TASK INSTRUCTIONS:
Although the data below holds other lines too, output only those from the line with "ATOM 72 C CA" up to and including the line with "ATOM 142 O O", exactly as they appear.

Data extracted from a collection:
════

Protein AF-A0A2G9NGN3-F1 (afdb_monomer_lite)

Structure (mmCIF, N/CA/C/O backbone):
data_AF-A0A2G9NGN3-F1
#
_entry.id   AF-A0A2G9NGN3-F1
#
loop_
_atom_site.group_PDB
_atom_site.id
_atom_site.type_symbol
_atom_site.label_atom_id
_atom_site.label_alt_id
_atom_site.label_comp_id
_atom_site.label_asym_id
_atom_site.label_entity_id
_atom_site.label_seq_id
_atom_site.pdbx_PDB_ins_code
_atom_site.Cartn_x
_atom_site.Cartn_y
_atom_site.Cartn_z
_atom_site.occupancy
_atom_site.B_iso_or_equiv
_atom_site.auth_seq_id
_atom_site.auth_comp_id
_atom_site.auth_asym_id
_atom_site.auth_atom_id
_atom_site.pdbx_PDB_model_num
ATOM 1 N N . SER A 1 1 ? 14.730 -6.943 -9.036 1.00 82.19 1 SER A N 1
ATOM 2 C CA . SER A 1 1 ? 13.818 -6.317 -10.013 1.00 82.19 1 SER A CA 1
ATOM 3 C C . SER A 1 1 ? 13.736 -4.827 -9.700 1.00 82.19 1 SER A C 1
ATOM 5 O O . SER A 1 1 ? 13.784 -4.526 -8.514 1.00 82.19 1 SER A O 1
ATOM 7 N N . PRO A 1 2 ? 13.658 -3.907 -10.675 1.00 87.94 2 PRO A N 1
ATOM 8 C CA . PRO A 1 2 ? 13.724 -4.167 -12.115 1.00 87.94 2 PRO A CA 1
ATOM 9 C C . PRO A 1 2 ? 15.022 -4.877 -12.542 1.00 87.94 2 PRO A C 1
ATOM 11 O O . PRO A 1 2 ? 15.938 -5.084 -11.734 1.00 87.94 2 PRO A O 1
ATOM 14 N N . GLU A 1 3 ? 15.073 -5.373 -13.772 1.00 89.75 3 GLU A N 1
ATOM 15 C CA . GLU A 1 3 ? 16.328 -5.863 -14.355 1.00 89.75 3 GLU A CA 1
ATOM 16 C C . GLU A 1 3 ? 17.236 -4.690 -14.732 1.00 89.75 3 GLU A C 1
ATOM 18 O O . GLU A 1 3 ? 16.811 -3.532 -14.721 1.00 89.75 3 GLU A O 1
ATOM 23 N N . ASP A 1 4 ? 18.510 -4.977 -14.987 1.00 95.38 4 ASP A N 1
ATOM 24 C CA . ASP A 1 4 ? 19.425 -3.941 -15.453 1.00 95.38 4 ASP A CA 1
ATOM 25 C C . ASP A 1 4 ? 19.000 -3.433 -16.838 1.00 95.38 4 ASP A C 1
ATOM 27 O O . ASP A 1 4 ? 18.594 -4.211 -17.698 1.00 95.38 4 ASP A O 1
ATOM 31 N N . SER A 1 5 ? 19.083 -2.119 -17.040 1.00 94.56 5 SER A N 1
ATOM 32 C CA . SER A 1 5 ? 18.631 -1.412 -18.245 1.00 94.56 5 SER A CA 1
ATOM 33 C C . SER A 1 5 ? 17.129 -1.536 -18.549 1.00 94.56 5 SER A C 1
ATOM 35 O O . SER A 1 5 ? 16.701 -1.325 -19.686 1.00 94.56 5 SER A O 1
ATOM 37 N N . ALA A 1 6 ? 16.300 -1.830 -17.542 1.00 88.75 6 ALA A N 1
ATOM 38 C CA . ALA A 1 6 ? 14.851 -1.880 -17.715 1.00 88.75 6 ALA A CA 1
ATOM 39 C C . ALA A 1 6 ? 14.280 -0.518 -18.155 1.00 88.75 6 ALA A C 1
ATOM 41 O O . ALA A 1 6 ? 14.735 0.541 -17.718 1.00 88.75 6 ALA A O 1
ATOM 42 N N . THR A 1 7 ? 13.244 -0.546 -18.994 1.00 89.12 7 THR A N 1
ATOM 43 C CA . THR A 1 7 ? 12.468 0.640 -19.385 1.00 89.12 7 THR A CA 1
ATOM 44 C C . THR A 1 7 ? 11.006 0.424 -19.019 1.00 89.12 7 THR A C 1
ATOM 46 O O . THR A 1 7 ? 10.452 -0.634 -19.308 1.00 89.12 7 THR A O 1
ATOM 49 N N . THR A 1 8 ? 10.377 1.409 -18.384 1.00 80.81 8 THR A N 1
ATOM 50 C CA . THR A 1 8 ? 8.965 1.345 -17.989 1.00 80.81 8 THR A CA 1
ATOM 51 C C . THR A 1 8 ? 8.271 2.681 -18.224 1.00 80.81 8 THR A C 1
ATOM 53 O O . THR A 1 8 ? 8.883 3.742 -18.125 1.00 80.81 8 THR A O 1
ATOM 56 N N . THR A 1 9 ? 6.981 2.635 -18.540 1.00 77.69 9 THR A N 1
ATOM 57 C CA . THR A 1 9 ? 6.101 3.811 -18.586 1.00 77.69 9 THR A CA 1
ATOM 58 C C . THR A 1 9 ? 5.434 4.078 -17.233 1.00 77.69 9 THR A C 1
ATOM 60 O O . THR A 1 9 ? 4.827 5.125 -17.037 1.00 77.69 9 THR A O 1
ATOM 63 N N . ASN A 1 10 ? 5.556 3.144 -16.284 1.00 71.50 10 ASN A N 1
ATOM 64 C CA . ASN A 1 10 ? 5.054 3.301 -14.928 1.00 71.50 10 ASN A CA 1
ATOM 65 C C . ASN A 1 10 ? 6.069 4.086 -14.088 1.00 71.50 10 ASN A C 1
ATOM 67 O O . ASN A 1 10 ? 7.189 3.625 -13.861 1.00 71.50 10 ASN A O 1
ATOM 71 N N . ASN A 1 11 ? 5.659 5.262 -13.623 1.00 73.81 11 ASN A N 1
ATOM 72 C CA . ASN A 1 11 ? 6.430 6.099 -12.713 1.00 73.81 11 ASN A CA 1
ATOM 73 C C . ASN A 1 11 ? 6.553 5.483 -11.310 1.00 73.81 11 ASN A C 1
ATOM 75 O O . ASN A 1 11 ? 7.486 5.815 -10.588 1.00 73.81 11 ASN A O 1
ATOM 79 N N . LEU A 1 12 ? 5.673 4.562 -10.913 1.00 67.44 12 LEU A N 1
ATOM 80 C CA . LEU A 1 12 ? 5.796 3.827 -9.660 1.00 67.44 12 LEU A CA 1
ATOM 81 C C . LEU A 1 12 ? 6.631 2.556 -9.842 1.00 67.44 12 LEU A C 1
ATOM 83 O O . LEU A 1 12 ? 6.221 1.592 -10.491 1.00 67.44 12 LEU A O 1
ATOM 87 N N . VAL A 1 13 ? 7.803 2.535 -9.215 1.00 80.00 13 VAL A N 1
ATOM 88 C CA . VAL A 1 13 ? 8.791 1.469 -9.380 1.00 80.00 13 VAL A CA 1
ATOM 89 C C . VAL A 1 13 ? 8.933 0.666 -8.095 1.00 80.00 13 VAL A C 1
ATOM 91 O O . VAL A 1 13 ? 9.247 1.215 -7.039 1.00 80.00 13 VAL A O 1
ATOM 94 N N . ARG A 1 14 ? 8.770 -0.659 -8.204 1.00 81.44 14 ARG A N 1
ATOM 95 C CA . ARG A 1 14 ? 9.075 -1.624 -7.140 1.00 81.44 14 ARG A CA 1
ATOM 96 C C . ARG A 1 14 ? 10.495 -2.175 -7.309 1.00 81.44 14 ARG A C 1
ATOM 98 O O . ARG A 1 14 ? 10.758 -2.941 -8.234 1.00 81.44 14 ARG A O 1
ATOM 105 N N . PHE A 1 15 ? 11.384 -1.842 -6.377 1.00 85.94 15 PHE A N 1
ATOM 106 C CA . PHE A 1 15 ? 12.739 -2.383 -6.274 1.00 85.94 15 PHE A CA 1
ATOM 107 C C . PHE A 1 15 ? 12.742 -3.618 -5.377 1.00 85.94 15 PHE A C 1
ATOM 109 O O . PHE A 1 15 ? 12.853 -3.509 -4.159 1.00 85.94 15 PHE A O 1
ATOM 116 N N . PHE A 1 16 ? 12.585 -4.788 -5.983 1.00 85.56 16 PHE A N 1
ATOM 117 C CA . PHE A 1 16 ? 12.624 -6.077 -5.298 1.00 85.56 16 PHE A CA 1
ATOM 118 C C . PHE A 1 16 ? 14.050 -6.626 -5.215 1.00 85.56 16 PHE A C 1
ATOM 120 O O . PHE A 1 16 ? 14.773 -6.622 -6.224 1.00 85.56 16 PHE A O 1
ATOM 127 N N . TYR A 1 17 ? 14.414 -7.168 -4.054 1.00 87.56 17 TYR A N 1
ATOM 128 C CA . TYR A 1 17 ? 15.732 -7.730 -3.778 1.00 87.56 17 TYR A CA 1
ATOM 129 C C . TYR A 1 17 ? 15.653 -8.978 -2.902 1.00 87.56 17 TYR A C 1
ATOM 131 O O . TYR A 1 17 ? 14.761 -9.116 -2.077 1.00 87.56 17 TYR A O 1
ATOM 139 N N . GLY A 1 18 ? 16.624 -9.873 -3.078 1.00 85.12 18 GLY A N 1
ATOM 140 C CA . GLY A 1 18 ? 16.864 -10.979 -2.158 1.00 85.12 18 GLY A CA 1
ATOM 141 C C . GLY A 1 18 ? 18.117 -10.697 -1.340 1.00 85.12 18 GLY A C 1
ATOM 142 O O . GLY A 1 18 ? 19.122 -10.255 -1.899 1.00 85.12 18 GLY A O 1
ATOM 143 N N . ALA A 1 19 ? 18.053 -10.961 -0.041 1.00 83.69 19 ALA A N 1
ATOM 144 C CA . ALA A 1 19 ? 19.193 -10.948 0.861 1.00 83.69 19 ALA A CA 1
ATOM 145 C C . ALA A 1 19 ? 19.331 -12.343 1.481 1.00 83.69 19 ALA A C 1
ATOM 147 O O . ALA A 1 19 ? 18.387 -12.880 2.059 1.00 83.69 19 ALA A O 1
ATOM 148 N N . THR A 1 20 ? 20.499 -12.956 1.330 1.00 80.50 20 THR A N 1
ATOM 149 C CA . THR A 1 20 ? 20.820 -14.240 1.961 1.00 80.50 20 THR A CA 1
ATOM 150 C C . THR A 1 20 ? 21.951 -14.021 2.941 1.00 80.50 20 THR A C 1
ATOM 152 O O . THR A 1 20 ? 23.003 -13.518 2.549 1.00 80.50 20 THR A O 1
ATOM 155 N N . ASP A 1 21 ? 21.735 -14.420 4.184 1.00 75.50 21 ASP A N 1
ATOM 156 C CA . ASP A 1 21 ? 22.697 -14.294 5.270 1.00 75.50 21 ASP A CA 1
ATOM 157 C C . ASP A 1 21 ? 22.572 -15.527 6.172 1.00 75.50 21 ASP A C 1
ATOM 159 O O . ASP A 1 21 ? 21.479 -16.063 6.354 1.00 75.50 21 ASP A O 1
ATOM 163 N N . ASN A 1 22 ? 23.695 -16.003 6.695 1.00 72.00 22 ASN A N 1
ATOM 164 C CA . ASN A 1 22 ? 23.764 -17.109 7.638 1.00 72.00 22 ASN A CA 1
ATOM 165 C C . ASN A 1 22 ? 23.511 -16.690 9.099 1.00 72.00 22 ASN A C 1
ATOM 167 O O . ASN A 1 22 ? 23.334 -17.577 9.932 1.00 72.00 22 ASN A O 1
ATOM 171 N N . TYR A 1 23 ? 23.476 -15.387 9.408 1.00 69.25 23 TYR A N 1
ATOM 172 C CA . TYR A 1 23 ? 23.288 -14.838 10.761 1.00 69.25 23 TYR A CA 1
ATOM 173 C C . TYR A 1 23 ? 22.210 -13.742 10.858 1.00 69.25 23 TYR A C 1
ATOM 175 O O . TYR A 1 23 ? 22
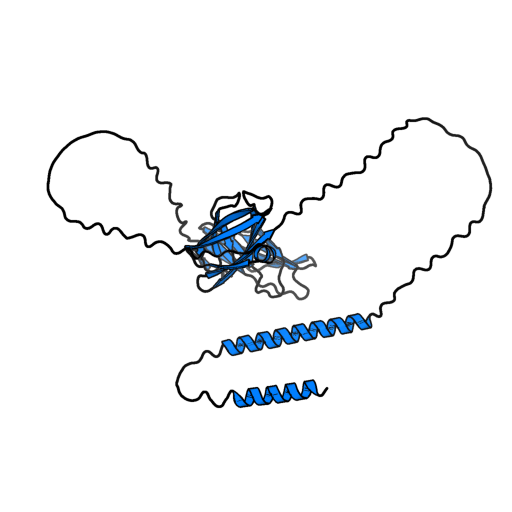.254 -12.923 11.774 1.00 69.25 23 TYR A O 1
ATOM 183 N N . GLU A 1 24 ? 21.214 -13.781 9.965 1.00 70.12 24 GLU A N 1
ATOM 184 C CA . GLU A 1 24 ? 20.130 -12.792 9.830 1.00 70.12 24 GLU A CA 1
ATOM 185 C C . GLU A 1 24 ? 20.623 -11.405 9.397 1.00 70.12 24 GLU A C 1
ATOM 187 O O . GLU A 1 24 ? 21.144 -10.605 10.181 1.00 70.12 24 GLU A O 1
ATOM 192 N N . ALA A 1 25 ? 20.355 -11.075 8.136 1.00 74.69 25 ALA A N 1
ATOM 193 C CA . ALA A 1 25 ? 20.560 -9.723 7.656 1.00 74.69 25 ALA A CA 1
ATOM 194 C C . ALA A 1 25 ? 19.607 -8.765 8.404 1.00 74.69 25 ALA A C 1
ATOM 196 O O . ALA A 1 25 ? 18.438 -9.075 8.631 1.00 74.69 25 ALA A O 1
ATOM 197 N N . ASN A 1 26 ? 20.106 -7.592 8.795 1.00 81.31 26 ASN A N 1
ATOM 198 C CA . ASN A 1 26 ? 19.409 -6.658 9.680 1.00 81.31 26 ASN A CA 1
ATOM 199 C C . ASN A 1 26 ? 18.567 -5.655 8.882 1.00 81.31 26 ASN A C 1
ATOM 201 O O . ASN A 1 26 ? 17.352 -5.544 9.054 1.00 81.31 26 ASN A O 1
ATOM 205 N N . ASN A 1 27 ? 19.216 -4.929 7.972 1.00 89.25 27 ASN A N 1
ATOM 206 C CA . ASN A 1 27 ? 18.572 -3.887 7.187 1.00 89.25 27 ASN A CA 1
ATOM 207 C C . ASN A 1 27 ? 19.219 -3.717 5.814 1.00 89.25 27 ASN A C 1
ATOM 209 O O . ASN A 1 27 ? 20.425 -3.866 5.655 1.00 89.25 27 ASN A O 1
ATOM 213 N N . CYS A 1 28 ? 18.417 -3.351 4.819 1.00 92.44 28 CYS A N 1
ATOM 214 C CA . CYS A 1 28 ? 18.902 -2.962 3.502 1.00 92.44 28 CYS A CA 1
ATOM 215 C C . CYS A 1 28 ? 18.580 -1.508 3.207 1.00 92.44 28 CYS A C 1
ATOM 217 O O . CYS A 1 28 ? 17.561 -0.971 3.641 1.00 92.44 28 CYS A O 1
ATOM 219 N N . SER A 1 29 ? 19.432 -0.883 2.413 1.00 94.75 29 SER A N 1
ATOM 220 C CA . SER A 1 29 ? 19.285 0.460 1.898 1.00 94.75 29 SER A CA 1
ATOM 221 C C . SER A 1 29 ? 19.186 0.464 0.379 1.00 94.75 29 SER A C 1
ATOM 223 O O . SER A 1 29 ? 19.890 -0.274 -0.303 1.00 94.75 29 SER A O 1
ATOM 225 N N . LEU A 1 30 ? 18.323 1.327 -0.156 1.00 94.69 30 LEU A N 1
ATOM 226 C CA . LEU A 1 30 ? 18.241 1.612 -1.586 1.00 94.69 30 LEU A CA 1
ATOM 227 C C . LEU A 1 30 ? 18.980 2.913 -1.884 1.00 94.69 30 LEU A C 1
ATOM 229 O O . LEU A 1 30 ? 18.683 3.955 -1.292 1.00 94.69 30 LEU A O 1
ATOM 233 N N . THR A 1 31 ? 19.886 2.870 -2.856 1.00 96.56 31 THR A N 1
ATOM 234 C CA . THR A 1 31 ? 20.535 4.060 -3.410 1.00 96.56 31 THR A CA 1
ATOM 235 C C . THR A 1 31 ? 20.034 4.338 -4.823 1.00 96.56 31 THR A C 1
ATOM 237 O O . THR A 1 31 ? 19.830 3.415 -5.610 1.00 96.56 31 THR A O 1
ATOM 240 N N . LYS A 1 32 ? 19.849 5.618 -5.158 1.00 94.56 32 LYS A N 1
ATOM 241 C CA . LYS A 1 32 ? 19.476 6.124 -6.484 1.00 94.56 32 LYS A CA 1
ATOM 242 C C . LYS A 1 32 ? 20.470 7.200 -6.903 1.00 94.56 32 LYS A C 1
ATOM 244 O O . LYS A 1 32 ? 20.630 8.189 -6.194 1.00 94.56 32 LYS A O 1
ATOM 249 N N . LYS A 1 33 ? 21.133 7.026 -8.049 1.00 92.00 33 LYS A N 1
ATOM 250 C CA . LYS A 1 33 ? 22.217 7.905 -8.531 1.00 92.00 33 LYS A CA 1
ATOM 251 C C . LYS A 1 33 ? 23.298 8.139 -7.463 1.00 92.00 33 LYS A C 1
ATOM 253 O O . LYS A 1 33 ? 23.784 9.249 -7.295 1.00 92.00 33 LYS A O 1
ATOM 258 N N . GLY A 1 34 ? 23.624 7.088 -6.705 1.00 88.88 34 GLY A N 1
ATOM 259 C CA . GLY A 1 34 ? 24.591 7.132 -5.602 1.00 88.88 34 GLY A CA 1
ATOM 260 C C . GLY A 1 34 ? 24.075 7.753 -4.297 1.00 88.88 34 GLY A C 1
ATOM 261 O O . GLY A 1 34 ? 24.792 7.734 -3.304 1.00 88.88 34 GLY A O 1
ATOM 262 N N . VAL A 1 35 ? 22.841 8.264 -4.260 1.00 91.25 35 VAL A N 1
ATOM 263 C CA . VAL A 1 35 ? 22.244 8.874 -3.063 1.00 91.25 35 VAL A CA 1
ATOM 264 C C . VAL A 1 35 ? 21.347 7.867 -2.356 1.00 91.25 35 VAL A C 1
ATOM 266 O O . VAL A 1 35 ? 20.499 7.242 -2.989 1.00 91.25 35 VAL A O 1
ATOM 269 N N . LEU A 1 36 ? 21.510 7.718 -1.042 1.00 91.56 36 LEU A N 1
ATOM 270 C CA . LEU A 1 36 ? 20.612 6.927 -0.202 1.00 91.56 36 LEU A CA 1
ATOM 271 C C . LEU A 1 36 ? 19.203 7.526 -0.232 1.00 91.56 36 LEU A C 1
ATOM 273 O O . LEU A 1 36 ? 19.026 8.692 0.109 1.00 91.56 36 LEU A O 1
ATOM 277 N N . ILE A 1 37 ? 18.207 6.726 -0.610 1.00 88.06 37 ILE A N 1
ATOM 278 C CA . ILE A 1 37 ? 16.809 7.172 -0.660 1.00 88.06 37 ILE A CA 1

════

EXERCISE RESULT:
ATOM 72 C CA . ASN A 1 11 ? 6.430 6.099 -12.713 1.00 73.81 11 ASN A CA 1
ATOM 73 C C . ASN A 1 11 ? 6.553 5.483 -11.310 1.00 73.81 11 ASN A C 1
ATOM 75 O O . ASN A 1 11 ? 7.486 5.815 -10.588 1.00 73.81 11 ASN A O 1
ATOM 79 N N . LEU A 1 12 ? 5.673 4.562 -10.913 1.00 67.44 12 LEU A N 1
ATOM 80 C CA . LEU A 1 12 ? 5.796 3.827 -9.660 1.00 67.44 12 LEU A CA 1
ATOM 81 C C . LEU A 1 12 ? 6.631 2.556 -9.842 1.00 67.44 12 LEU A C 1
ATOM 83 O O . LEU A 1 12 ? 6.221 1.592 -10.491 1.00 67.44 12 LEU A O 1
ATOM 87 N N . VAL A 1 13 ? 7.803 2.535 -9.215 1.00 80.00 13 VAL A N 1
ATOM 88 C CA . VAL A 1 13 ? 8.791 1.469 -9.380 1.00 80.00 13 VAL A CA 1
ATOM 89 C C . VAL A 1 13 ? 8.933 0.666 -8.095 1.00 80.00 13 VAL A C 1
ATOM 91 O O . VAL A 1 13 ? 9.247 1.215 -7.039 1.00 80.00 13 VAL A O 1
ATOM 94 N N . ARG A 1 14 ? 8.770 -0.659 -8.204 1.00 81.44 14 ARG A N 1
ATOM 95 C CA . ARG A 1 14 ? 9.075 -1.624 -7.140 1.00 81.44 14 ARG A CA 1
ATOM 96 C C . ARG A 1 14 ? 10.495 -2.175 -7.309 1.00 81.44 14 ARG A C 1
ATOM 98 O O . ARG A 1 14 ? 10.758 -2.941 -8.234 1.00 81.44 14 ARG A O 1
ATOM 105 N N . PHE A 1 15 ? 11.384 -1.842 -6.377 1.00 85.94 15 PHE A N 1
ATOM 106 C CA . PHE A 1 15 ? 12.739 -2.383 -6.274 1.00 85.94 15 PHE A CA 1
ATOM 107 C C . PHE A 1 15 ? 12.742 -3.618 -5.377 1.00 85.94 15 PHE A C 1
ATOM 109 O O . PHE A 1 15 ? 12.853 -3.509 -4.159 1.00 85.94 15 PHE A O 1
ATOM 116 N N . PHE A 1 16 ? 12.585 -4.788 -5.983 1.00 85.56 16 PHE A N 1
ATOM 117 C CA . PHE A 1 16 ? 12.624 -6.077 -5.298 1.00 85.56 16 PHE A CA 1
ATOM 118 C C . PHE A 1 16 ? 14.050 -6.626 -5.215 1.00 85.56 16 PHE A C 1
ATOM 120 O O . PHE A 1 16 ? 14.773 -6.622 -6.224 1.00 85.56 16 PHE A O 1
ATOM 127 N N . TYR A 1 17 ? 14.414 -7.168 -4.054 1.00 87.56 17 TYR A N 1
ATOM 128 C CA . TYR A 1 17 ? 15.732 -7.730 -3.778 1.00 87.56 17 TYR A CA 1
ATOM 129 C C . TYR A 1 17 ? 15.653 -8.978 -2.902 1.00 87.56 17 TYR A C 1
ATOM 131 O O . TYR A 1 17 ? 14.761 -9.116 -2.077 1.00 87.56 17 TYR A O 1
ATOM 139 N N . GLY A 1 18 ? 16.624 -9.873 -3.078 1.00 85.12 18 GLY A N 1
ATOM 140 C CA . GLY A 1 18 ? 16.864 -10.979 -2.158 1.00 85.12 18 GLY A CA 1
ATOM 141 C C . GLY A 1 18 ? 18.117 -10.697 -1.340 1.00 85.12 18 GLY A C 1
ATOM 142 O O . GLY A 1 18 ? 19.122 -10.255 -1.899 1.00 85.12 18 GLY A O 1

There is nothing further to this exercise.